INSTRUCTIONS FOR THE TASK: Reproduce exactly the lines beginning with the line that contains "ATOM 286 C C" and ending at the final line of the material below.

=== Begin Enclosure ===

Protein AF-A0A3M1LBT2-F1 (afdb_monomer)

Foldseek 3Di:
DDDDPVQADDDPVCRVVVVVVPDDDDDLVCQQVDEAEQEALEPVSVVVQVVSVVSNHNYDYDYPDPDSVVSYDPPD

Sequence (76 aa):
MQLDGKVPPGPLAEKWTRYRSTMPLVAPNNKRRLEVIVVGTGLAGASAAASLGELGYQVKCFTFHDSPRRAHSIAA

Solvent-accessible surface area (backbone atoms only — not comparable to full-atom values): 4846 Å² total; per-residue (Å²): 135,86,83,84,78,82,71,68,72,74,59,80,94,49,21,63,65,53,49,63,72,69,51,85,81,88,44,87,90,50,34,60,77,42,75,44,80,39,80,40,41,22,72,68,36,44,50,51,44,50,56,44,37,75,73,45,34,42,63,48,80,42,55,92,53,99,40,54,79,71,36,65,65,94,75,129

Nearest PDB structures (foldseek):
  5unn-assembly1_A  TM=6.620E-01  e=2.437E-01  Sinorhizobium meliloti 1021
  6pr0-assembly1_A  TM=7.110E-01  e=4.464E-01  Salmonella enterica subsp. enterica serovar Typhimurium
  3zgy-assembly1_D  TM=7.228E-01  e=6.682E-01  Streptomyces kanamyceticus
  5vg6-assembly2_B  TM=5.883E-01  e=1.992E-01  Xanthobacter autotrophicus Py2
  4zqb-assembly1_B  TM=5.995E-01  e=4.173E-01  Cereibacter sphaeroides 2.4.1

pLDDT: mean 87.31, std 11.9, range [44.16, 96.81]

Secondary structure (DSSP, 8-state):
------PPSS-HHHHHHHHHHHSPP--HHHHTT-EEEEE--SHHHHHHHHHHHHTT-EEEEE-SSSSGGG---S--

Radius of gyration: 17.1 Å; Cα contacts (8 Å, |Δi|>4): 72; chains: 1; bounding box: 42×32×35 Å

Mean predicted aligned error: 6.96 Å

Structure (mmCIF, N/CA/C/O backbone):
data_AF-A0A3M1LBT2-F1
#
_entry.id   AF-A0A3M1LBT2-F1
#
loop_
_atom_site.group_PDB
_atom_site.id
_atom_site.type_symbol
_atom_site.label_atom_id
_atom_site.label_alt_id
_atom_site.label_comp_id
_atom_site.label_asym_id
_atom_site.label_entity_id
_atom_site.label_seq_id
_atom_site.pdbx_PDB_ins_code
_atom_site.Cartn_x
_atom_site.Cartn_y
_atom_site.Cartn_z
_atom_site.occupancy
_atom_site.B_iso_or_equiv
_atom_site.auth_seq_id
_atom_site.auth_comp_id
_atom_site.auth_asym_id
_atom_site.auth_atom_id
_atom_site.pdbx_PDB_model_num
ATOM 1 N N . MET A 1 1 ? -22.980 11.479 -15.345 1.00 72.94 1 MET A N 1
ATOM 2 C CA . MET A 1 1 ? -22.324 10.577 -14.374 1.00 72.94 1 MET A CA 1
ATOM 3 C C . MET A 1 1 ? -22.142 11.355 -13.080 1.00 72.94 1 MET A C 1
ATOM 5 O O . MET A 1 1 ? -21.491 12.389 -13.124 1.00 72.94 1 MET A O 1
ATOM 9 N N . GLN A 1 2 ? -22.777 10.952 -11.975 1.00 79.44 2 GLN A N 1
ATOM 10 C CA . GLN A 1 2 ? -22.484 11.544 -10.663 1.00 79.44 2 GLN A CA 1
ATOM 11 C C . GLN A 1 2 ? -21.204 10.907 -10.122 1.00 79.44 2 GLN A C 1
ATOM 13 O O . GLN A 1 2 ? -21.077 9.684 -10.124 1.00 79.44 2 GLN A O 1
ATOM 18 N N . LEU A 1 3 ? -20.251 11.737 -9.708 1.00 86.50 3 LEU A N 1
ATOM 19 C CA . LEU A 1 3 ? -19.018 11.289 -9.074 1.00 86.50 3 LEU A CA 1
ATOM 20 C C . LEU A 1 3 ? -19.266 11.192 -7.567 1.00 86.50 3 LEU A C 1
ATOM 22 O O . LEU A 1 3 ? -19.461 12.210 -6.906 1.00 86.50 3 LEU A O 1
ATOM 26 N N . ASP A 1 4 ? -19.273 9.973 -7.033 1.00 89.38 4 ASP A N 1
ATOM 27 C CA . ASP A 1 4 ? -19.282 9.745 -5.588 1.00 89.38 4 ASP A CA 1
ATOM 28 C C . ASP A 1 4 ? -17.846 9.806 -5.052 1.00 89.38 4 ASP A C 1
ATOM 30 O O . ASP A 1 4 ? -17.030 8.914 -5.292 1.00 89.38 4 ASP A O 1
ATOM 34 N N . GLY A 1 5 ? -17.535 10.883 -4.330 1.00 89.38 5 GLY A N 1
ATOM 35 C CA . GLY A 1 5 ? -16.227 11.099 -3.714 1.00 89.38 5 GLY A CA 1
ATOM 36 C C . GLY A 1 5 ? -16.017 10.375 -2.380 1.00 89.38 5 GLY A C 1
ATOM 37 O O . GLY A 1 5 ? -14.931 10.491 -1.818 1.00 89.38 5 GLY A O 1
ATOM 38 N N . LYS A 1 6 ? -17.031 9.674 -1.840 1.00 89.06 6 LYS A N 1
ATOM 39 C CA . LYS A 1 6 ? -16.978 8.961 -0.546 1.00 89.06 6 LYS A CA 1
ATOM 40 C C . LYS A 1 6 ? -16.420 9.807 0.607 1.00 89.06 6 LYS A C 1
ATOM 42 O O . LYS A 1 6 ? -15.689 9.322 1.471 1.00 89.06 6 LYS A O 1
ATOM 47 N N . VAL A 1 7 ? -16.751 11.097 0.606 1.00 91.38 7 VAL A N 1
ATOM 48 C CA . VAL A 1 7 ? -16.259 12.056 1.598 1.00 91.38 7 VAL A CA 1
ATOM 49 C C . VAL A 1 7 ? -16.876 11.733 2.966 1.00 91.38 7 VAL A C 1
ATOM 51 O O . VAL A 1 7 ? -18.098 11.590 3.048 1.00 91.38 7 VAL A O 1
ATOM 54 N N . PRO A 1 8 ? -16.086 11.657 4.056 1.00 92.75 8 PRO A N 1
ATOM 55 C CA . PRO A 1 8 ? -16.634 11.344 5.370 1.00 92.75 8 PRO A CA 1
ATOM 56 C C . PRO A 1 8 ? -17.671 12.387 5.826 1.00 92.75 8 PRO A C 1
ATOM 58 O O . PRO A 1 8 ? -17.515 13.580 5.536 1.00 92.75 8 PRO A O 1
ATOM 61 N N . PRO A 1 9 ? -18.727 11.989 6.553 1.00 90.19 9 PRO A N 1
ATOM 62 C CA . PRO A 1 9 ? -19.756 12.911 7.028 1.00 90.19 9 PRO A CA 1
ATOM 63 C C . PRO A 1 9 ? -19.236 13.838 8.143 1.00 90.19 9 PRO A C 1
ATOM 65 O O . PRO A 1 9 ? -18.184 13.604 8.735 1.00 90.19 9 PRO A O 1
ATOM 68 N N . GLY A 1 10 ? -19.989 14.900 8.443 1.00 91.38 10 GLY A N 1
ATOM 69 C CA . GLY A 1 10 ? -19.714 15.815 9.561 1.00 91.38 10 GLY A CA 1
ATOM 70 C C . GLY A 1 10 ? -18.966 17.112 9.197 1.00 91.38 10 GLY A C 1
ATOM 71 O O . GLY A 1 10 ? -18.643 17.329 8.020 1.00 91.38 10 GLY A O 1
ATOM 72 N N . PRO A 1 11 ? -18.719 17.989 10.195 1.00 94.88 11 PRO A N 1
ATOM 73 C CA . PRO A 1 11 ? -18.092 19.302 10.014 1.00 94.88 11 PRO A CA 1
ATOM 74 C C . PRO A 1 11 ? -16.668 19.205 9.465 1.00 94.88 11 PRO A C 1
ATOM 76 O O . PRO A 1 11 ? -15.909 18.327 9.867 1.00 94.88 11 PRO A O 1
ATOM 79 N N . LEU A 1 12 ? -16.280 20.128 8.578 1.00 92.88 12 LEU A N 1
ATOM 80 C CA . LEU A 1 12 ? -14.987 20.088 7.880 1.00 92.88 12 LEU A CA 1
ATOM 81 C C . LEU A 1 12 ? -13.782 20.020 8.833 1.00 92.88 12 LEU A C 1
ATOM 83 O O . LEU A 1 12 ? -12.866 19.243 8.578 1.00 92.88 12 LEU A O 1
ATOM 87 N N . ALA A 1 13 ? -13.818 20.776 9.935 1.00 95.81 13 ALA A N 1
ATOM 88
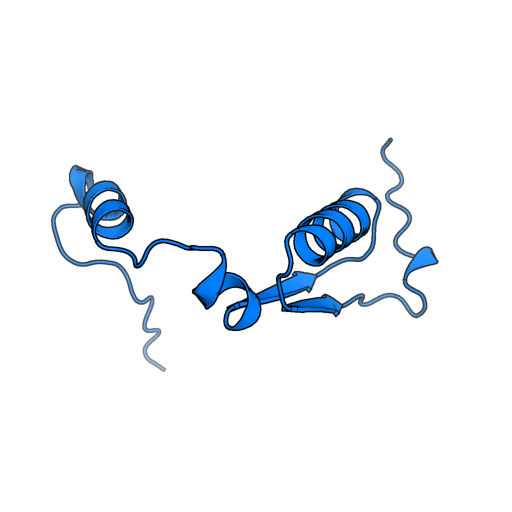 C CA . ALA A 1 13 ? -12.730 20.850 10.912 1.00 95.81 13 ALA A CA 1
ATOM 89 C C . ALA A 1 13 ? -12.423 19.500 11.591 1.00 95.81 13 ALA A C 1
ATOM 91 O O . ALA A 1 13 ? -11.271 19.204 11.891 1.00 95.81 13 ALA A O 1
ATOM 92 N N . GLU A 1 14 ? -13.439 18.659 11.798 1.00 95.44 14 GLU A N 1
ATOM 93 C CA . GLU A 1 14 ? -13.310 17.387 12.526 1.00 95.44 14 GLU A CA 1
ATOM 94 C C . GLU A 1 14 ? -13.367 16.160 11.611 1.00 95.44 14 GLU A C 1
ATOM 96 O O . GLU A 1 14 ? -13.017 15.055 12.025 1.00 95.44 14 GLU A O 1
A
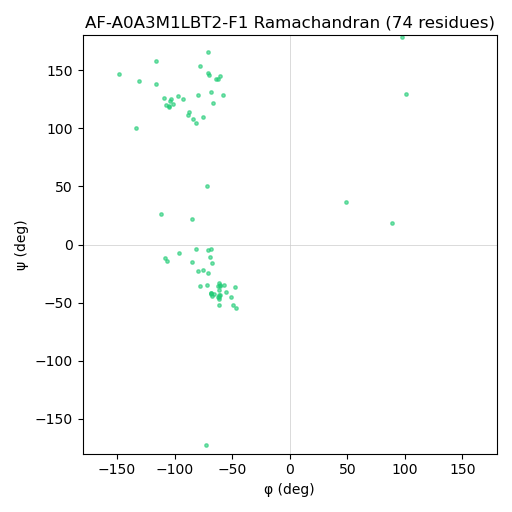TOM 101 N N . LYS A 1 15 ? -13.805 16.347 10.362 1.00 94.06 15 LYS A N 1
ATOM 102 C CA . LYS A 1 15 ? -14.161 15.299 9.398 1.00 94.06 15 LYS A CA 1
ATOM 103 C C . LYS A 1 15 ? -13.122 14.183 9.307 1.00 94.06 15 LYS A C 1
ATOM 105 O O . LYS A 1 15 ? -13.442 13.011 9.496 1.00 94.06 15 LYS A O 1
ATOM 110 N N . TRP A 1 16 ? -11.869 14.548 9.043 1.00 92.88 16 TRP A N 1
ATOM 111 C CA . TRP A 1 16 ? -10.783 13.586 8.847 1.00 92.88 16 TRP A CA 1
ATOM 112 C C . TRP A 1 16 ? -10.264 13.011 10.159 1.00 92.88 16 TRP A C 1
ATOM 114 O O . TRP A 1 16 ? -9.955 11.822 10.223 1.00 92.88 16 TRP A O 1
ATOM 124 N N . THR A 1 17 ? -10.232 13.820 11.219 1.00 94.31 17 THR A N 1
ATOM 125 C CA . THR A 1 17 ? -9.845 13.373 12.561 1.00 94.31 17 THR A CA 1
ATOM 126 C C . THR A 1 17 ? -10.795 12.291 13.064 1.00 94.31 17 THR A C 1
ATOM 128 O O . THR A 1 17 ? -10.344 11.237 13.511 1.00 94.31 17 THR A O 1
ATOM 131 N N . ARG A 1 18 ? -12.106 12.515 12.918 1.00 93.12 18 ARG A N 1
ATOM 132 C CA . ARG A 1 18 ? -13.150 11.559 13.296 1.00 93.12 18 ARG A CA 1
ATOM 133 C C . ARG A 1 18 ? -13.154 10.327 12.400 1.00 93.12 18 ARG A C 1
ATOM 135 O O . ARG A 1 18 ? -13.295 9.222 12.901 1.00 93.12 18 ARG A O 1
ATOM 142 N N . TYR A 1 19 ? -12.976 10.491 11.090 1.00 94.06 19 TYR A N 1
ATOM 143 C CA . TYR A 1 19 ? -12.896 9.341 10.189 1.00 94.06 19 TYR A CA 1
ATOM 144 C C . TYR A 1 19 ? -11.702 8.440 10.528 1.00 94.06 19 TYR A C 1
ATOM 146 O O . TYR A 1 19 ? -11.849 7.226 10.618 1.00 94.06 19 TYR A O 1
ATOM 154 N N . ARG A 1 20 ? -10.528 9.027 10.796 1.00 91.06 20 ARG A N 1
ATOM 155 C CA . ARG A 1 20 ? -9.331 8.273 11.184 1.00 91.06 20 ARG A CA 1
ATOM 156 C C . ARG A 1 20 ? -9.518 7.512 12.499 1.00 91.06 20 ARG A C 1
ATOM 158 O O . ARG A 1 20 ? -8.979 6.419 12.624 1.00 91.06 20 ARG A O 1
ATOM 165 N N . SER A 1 21 ? -10.252 8.063 13.470 1.00 92.00 21 SER A N 1
ATOM 166 C CA . SER A 1 21 ? -10.468 7.401 14.766 1.00 92.00 21 SER A CA 1
ATOM 167 C C . SER A 1 21 ? -11.463 6.240 14.712 1.00 92.00 21 SER A C 1
ATOM 169 O O . SER A 1 21 ? -11.417 5.375 15.582 1.00 92.00 21 SER A O 1
ATOM 171 N N . THR A 1 22 ? -12.342 6.196 13.707 1.00 91.88 22 THR A N 1
ATOM 172 C CA . THR A 1 22 ? -13.325 5.114 13.534 1.00 91.88 22 THR A CA 1
ATOM 173 C C . THR A 1 22 ? -12.876 4.023 12.562 1.00 91.88 22 THR A C 1
ATOM 175 O O . THR A 1 22 ? -13.553 3.002 12.441 1.00 91.88 22 THR A O 1
ATOM 178 N N . MET A 1 23 ? -11.750 4.208 11.866 1.00 90.
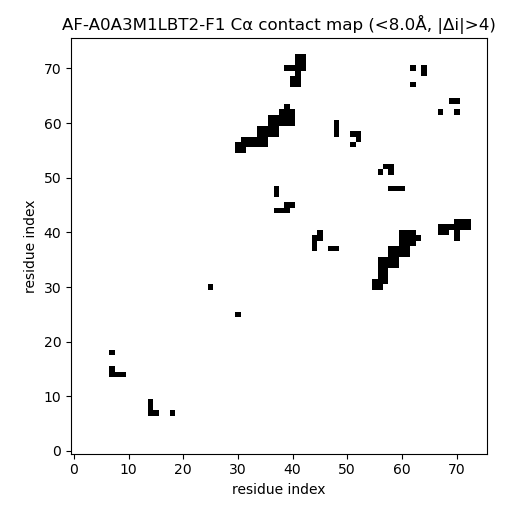25 23 MET A N 1
ATOM 179 C CA . MET A 1 23 ? -11.214 3.199 10.956 1.00 90.25 23 MET A CA 1
ATOM 180 C C . MET A 1 23 ? -10.802 1.916 11.696 1.00 90.25 23 MET A C 1
ATOM 182 O O . MET A 1 23 ? -10.201 1.987 12.770 1.00 90.25 23 MET A O 1
ATOM 186 N N . PRO A 1 24 ? -11.026 0.733 11.094 1.00 89.50 24 PRO A N 1
ATOM 187 C CA . PRO A 1 24 ? -10.466 -0.511 11.601 1.00 89.50 24 PRO A CA 1
ATOM 188 C C . PRO A 1 24 ? -8.937 -0.446 11.666 1.00 89.50 24 PRO A C 1
ATOM 190 O O . PRO A 1 24 ? -8.273 -0.133 10.677 1.00 89.50 24 PRO A O 1
ATOM 193 N N . LEU A 1 25 ? -8.373 -0.784 12.826 1.00 89.56 25 LEU A N 1
ATOM 194 C CA . LEU A 1 25 ? -6.926 -0.847 12.999 1.00 89.56 25 LEU A CA 1
ATOM 195 C C . LEU A 1 25 ? -6.327 -2.027 12.230 1.00 89.56 25 LEU A C 1
ATOM 197 O O . LEU A 1 25 ? -6.907 -3.115 
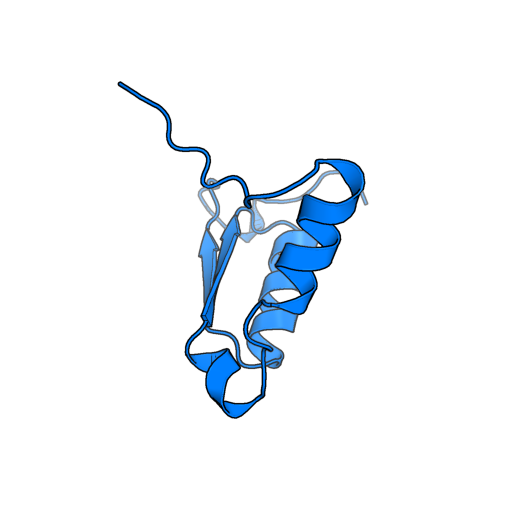12.133 1.00 89.56 25 LEU A O 1
ATOM 201 N N . VAL A 1 26 ? -5.116 -1.819 11.723 1.00 90.69 26 VAL A N 1
ATOM 202 C CA . VAL A 1 26 ? -4.336 -2.872 11.081 1.00 90.69 26 VAL A CA 1
ATOM 203 C C . VAL A 1 26 ? -3.518 -3.606 12.142 1.00 90.69 26 VAL A C 1
ATOM 205 O O . VAL A 1 26 ? -2.610 -3.045 12.748 1.00 90.69 26 VAL A O 1
ATOM 208 N N . ALA A 1 27 ? -3.838 -4.877 12.355 1.00 89.50 27 ALA A N 1
ATOM 209 C CA . ALA A 1 27 ? -3.189 -5.776 13.302 1.00 89.50 27 ALA A CA 1
ATOM 210 C C . ALA A 1 27 ? -2.520 -6.940 12.548 1.00 89.50 27 ALA A C 1
ATOM 212 O O . ALA A 1 27 ? -2.937 -7.264 11.434 1.00 89.50 27 ALA A O 1
ATOM 213 N N . PRO A 1 28 ? -1.522 -7.634 13.126 1.00 87.06 28 PRO A N 1
ATOM 214 C CA . PRO A 1 28 ? -0.843 -8.752 12.459 1.00 87.06 28 PRO A CA 1
ATOM 215 C C . PRO A 1 28 ? -1.795 -9.781 11.820 1.00 87.06 28 PRO A C 1
ATOM 217 O O . PRO A 1 28 ? -1.544 -10.244 10.710 1.00 87.06 28 PRO A O 1
ATOM 220 N N . ASN A 1 29 ? -2.940 -10.048 12.460 1.00 86.31 29 ASN A N 1
ATOM 221 C CA . ASN A 1 29 ? -3.940 -11.009 11.986 1.00 86.31 29 ASN A CA 1
ATOM 222 C C . ASN A 1 29 ? -4.722 -10.561 10.738 1.00 86.31 29 ASN A C 1
ATOM 224 O O . ASN A 1 29 ? -5.239 -11.413 10.019 1.00 86.31 29 ASN A O 1
ATOM 228 N N . ASN A 1 30 ? -4.849 -9.255 10.469 1.00 88.69 30 ASN A N 1
ATOM 229 C CA . ASN A 1 30 ? -5.600 -8.748 9.312 1.00 88.69 30 ASN A CA 1
ATOM 230 C C . ASN A 1 30 ? -4.710 -8.155 8.206 1.00 88.69 30 ASN A C 1
ATOM 232 O O . ASN A 1 30 ? -5.202 -7.989 7.093 1.00 88.69 30 ASN A O 1
ATOM 236 N N . LYS A 1 31 ? -3.410 -7.928 8.457 1.00 89.19 31 LYS A N 1
ATOM 237 C CA . LYS A 1 31 ? -2.448 -7.396 7.467 1.00 89.19 31 LYS A CA 1
ATOM 238 C C . LYS A 1 31 ? -2.455 -8.156 6.142 1.00 89.19 31 LYS A C 1
ATOM 240 O O . LYS A 1 31 ? -2.530 -7.539 5.089 1.00 89.19 31 LYS A O 1
ATOM 245 N N . ARG A 1 32 ? -2.470 -9.492 6.189 1.00 88.12 32 ARG A N 1
ATOM 246 C CA . ARG A 1 32 ? -2.478 -10.353 4.989 1.00 88.12 32 ARG A CA 1
ATOM 247 C C . ARG A 1 32 ? -3.767 -10.276 4.168 1.00 88.12 32 ARG A C 1
ATOM 249 O O . ARG A 1 32 ? -3.779 -10.745 3.037 1.00 88.12 32 ARG A O 1
ATOM 256 N N . ARG A 1 33 ? -4.854 -9.740 4.736 1.00 91.25 33 ARG A N 1
ATOM 257 C CA . ARG A 1 33 ? -6.124 -9.514 4.024 1.00 91.25 33 ARG A CA 1
ATOM 258 C C . ARG A 1 33 ? -6.128 -
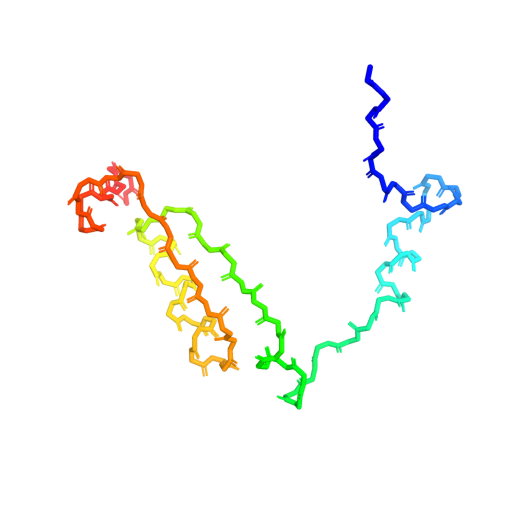8.193 3.261 1.00 91.25 33 ARG A C 1
ATOM 260 O O . ARG A 1 33 ? -7.029 -7.971 2.460 1.00 91.25 33 ARG A O 1
ATOM 267 N N . LEU A 1 34 ? -5.179 -7.308 3.560 1.00 93.19 34 LEU A N 1
ATOM 268 C CA . LEU A 1 34 ? -5.046 -6.018 2.910 1.00 93.19 34 LEU A CA 1
ATOM 269 C C . LEU A 1 34 ? -4.091 -6.157 1.733 1.00 93.19 34 LEU A C 1
ATOM 271 O O . LEU A 1 34 ? -2.953 -6.608 1.878 1.00 93.19 34 LEU A O 1
ATOM 275 N N . GLU A 1 35 ? -4.585 -5.746 0.575 1.00 95.62 35 GLU A N 1
ATOM 276 C CA . GLU A 1 35 ? -3.804 -5.664 -0.644 1.00 95.62 35 GLU A CA 1
ATOM 277 C C . GLU A 1 35 ? -3.307 -4.232 -0.838 1.00 95.62 35 GLU A C 1
ATOM 279 O O . GLU A 1 35 ? -4.080 -3.275 -0.782 1.00 95.62 35 GLU A O 1
ATOM 284 N N . VAL A 1 36 ? -2.002 -4.091 -1.052 1.00 95.75 36 VAL A N 1
ATOM 285 C CA . VAL A 1 36 ? -1.339 -2.819 -1.316 1.00 95.75 36 VAL A CA 1
ATOM 286 C C . VAL A 1 36 ? -0.905 -2.792 -2.769 1.00 95.75 36 VAL A C 1
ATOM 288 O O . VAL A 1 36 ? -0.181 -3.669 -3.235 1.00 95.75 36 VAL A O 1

=== End Enclosure ===

ANSWER TO THIS TASK:
ATOM 286 C C . VAL A 1 36 ? -0.905 -2.792 -2.769 1.00 95.75 36 VAL A C 1
ATOM 288 O O . VAL A 1 36 ? -0.181 -3.669 -3.235 1.00 95.75 36 VAL A O 1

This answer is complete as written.